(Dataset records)
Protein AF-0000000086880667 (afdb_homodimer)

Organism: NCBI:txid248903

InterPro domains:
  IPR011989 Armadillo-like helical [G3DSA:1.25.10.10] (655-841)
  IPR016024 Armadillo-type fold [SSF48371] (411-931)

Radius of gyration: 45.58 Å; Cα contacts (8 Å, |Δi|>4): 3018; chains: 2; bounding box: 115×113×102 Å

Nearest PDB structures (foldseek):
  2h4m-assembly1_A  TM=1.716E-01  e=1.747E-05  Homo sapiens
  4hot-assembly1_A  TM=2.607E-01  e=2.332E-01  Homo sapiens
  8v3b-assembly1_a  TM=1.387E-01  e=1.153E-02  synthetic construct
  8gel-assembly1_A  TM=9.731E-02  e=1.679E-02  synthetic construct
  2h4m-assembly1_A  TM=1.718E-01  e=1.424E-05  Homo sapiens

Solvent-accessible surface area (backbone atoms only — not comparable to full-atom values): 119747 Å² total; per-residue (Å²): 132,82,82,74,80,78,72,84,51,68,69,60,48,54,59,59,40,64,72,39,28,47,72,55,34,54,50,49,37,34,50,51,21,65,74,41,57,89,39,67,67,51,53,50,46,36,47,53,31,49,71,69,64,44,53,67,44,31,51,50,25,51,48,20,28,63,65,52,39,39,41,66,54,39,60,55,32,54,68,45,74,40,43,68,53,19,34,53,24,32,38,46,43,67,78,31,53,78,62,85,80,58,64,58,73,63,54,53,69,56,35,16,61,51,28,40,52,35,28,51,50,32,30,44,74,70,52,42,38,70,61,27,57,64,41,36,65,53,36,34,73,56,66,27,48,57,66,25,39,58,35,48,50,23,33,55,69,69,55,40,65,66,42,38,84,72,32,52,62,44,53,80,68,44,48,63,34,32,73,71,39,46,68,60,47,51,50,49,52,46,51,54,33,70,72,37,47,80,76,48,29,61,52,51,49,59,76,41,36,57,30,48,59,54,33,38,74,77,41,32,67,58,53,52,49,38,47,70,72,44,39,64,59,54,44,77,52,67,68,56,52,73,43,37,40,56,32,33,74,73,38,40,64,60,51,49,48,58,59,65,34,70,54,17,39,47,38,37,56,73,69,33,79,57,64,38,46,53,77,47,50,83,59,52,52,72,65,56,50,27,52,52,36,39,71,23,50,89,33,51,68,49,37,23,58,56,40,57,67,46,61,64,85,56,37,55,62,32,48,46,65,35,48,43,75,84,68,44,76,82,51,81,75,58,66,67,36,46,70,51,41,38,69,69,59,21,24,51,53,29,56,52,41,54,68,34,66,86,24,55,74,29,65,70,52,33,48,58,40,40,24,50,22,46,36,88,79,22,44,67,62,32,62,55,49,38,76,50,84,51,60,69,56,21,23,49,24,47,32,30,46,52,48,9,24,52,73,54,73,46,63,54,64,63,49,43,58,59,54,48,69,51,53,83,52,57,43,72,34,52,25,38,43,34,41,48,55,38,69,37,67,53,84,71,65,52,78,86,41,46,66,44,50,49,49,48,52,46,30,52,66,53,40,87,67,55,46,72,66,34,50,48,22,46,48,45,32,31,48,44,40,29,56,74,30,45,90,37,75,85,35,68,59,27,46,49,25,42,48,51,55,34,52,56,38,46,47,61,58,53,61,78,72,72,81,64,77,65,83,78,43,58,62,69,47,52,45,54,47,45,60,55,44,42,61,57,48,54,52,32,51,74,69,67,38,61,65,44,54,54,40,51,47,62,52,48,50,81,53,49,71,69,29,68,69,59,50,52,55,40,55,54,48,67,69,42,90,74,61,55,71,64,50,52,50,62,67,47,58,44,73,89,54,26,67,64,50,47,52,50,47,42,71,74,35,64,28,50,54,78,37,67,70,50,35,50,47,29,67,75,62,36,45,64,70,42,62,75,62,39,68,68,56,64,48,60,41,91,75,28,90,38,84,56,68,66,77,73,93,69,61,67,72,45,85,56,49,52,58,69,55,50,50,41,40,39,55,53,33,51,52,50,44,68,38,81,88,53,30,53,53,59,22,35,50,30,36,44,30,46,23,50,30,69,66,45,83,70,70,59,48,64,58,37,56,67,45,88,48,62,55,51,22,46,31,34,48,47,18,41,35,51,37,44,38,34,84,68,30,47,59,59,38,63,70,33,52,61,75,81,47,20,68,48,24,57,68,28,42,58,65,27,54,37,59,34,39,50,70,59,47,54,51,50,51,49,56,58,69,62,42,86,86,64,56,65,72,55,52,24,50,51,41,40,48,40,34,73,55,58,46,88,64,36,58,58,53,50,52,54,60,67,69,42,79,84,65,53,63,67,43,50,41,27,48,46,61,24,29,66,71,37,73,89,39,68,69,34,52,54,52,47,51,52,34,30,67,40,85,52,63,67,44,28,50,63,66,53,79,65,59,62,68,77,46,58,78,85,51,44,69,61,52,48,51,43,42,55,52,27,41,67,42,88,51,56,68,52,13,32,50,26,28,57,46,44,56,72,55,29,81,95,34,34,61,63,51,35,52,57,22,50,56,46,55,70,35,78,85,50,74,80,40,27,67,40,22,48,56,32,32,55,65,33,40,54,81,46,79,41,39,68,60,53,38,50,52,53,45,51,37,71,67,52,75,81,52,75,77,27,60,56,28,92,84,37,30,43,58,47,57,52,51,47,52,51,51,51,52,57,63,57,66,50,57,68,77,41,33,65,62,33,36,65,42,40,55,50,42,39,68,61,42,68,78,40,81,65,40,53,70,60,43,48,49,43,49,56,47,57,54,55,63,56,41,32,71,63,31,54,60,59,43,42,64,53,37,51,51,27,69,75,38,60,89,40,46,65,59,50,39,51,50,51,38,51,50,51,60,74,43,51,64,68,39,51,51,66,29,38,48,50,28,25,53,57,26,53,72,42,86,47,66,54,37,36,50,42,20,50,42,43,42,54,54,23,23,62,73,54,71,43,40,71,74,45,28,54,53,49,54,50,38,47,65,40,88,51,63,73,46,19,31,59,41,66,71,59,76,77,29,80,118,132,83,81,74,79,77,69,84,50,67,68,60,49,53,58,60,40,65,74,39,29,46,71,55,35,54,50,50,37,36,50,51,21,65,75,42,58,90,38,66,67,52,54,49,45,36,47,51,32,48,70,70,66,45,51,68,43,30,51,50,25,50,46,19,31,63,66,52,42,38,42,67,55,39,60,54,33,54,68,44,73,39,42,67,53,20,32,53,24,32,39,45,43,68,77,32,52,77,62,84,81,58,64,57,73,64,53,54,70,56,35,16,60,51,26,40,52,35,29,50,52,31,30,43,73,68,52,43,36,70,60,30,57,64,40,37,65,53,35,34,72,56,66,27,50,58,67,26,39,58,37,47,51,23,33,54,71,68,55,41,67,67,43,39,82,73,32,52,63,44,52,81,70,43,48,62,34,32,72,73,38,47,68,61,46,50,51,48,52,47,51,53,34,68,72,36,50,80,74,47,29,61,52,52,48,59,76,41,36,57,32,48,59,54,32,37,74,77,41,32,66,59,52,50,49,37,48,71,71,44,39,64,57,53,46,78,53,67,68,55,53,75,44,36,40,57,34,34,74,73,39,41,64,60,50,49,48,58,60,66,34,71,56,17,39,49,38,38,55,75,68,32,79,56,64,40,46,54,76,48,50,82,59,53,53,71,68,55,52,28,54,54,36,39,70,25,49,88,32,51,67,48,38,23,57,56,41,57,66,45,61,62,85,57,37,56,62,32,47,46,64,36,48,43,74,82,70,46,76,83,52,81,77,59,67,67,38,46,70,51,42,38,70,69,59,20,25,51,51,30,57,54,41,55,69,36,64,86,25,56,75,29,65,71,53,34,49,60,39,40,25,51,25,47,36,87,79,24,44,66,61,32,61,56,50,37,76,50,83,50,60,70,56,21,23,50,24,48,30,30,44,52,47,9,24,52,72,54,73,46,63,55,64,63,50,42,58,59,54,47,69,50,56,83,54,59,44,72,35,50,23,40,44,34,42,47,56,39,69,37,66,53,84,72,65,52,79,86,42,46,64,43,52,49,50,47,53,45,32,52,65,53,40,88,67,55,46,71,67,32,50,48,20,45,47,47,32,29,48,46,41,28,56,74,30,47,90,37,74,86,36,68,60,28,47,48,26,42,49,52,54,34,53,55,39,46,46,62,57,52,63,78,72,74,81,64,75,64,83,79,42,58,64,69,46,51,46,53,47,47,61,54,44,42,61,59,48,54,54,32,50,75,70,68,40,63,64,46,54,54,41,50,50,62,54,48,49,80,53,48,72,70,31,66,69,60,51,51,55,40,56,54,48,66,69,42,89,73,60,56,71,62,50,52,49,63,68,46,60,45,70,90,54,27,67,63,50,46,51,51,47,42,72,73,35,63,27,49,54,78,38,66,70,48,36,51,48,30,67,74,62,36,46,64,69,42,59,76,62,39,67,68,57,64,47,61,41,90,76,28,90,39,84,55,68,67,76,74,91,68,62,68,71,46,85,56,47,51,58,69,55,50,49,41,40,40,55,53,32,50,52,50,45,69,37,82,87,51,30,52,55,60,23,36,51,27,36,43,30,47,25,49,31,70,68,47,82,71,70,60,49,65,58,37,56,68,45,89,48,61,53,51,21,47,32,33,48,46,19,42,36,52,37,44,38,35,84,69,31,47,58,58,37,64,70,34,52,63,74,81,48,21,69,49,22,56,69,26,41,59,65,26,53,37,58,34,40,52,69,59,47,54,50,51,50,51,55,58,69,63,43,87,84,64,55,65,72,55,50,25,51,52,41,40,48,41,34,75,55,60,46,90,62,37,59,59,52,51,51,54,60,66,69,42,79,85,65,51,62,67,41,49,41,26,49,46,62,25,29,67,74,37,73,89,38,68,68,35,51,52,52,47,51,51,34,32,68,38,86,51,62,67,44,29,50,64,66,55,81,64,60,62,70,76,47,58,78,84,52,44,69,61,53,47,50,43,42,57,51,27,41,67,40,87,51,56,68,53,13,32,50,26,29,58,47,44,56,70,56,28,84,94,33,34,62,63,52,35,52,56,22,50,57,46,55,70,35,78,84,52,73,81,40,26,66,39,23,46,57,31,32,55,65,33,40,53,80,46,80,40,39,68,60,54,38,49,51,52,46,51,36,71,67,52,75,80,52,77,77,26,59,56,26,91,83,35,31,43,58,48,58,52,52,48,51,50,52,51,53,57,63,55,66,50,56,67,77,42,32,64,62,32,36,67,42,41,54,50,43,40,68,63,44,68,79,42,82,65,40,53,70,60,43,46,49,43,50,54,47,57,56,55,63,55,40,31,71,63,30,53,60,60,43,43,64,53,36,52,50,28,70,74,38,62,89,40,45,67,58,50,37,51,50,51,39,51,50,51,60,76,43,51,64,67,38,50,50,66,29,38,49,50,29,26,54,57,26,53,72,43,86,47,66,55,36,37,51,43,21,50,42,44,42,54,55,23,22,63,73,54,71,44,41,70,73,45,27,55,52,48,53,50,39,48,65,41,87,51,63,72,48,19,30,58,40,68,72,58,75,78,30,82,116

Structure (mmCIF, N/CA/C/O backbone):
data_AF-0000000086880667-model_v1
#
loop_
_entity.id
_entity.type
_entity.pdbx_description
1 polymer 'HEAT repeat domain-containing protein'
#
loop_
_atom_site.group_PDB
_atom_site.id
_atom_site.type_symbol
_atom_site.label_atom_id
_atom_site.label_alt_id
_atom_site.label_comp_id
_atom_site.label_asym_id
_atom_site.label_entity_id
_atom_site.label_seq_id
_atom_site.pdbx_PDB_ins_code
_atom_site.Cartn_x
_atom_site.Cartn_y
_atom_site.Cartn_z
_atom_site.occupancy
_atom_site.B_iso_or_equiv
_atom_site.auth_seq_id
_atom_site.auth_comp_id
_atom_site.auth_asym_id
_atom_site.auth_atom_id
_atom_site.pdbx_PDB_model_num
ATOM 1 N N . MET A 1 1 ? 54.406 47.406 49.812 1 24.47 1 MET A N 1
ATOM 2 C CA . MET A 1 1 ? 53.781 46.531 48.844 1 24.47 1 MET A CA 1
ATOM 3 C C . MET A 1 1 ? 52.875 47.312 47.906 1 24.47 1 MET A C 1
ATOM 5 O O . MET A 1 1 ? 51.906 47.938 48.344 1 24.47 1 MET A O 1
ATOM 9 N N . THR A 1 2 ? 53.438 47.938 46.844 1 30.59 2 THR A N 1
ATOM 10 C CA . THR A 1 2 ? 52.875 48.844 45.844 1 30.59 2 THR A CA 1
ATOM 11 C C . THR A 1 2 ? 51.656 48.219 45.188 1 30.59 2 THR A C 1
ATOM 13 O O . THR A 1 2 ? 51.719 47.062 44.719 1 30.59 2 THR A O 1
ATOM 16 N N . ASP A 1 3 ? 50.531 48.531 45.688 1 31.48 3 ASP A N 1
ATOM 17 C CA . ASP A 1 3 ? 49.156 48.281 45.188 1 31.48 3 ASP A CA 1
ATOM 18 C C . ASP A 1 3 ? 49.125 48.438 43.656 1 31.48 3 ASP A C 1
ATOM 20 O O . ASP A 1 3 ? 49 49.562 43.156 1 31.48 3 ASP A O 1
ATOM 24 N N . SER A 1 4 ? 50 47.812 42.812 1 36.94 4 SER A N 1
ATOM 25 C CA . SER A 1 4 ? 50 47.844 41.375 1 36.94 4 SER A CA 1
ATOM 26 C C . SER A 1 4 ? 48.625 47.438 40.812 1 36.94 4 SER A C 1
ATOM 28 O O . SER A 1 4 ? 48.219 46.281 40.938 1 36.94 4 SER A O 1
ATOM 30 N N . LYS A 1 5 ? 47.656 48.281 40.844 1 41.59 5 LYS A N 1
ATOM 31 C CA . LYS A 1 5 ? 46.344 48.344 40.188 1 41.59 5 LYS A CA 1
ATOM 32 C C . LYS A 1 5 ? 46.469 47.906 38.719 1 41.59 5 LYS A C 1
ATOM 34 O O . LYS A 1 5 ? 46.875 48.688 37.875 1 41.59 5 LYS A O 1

**Work request:** Read through the entries and copy every line that includes "Armadillo".

**Problem solution:**
  IPR011989 Armadillo-like helical [G3DSA:1.25.10.10] (655-841)
  IPR016024 Armadillo-type fold [SSF48371] (411-931)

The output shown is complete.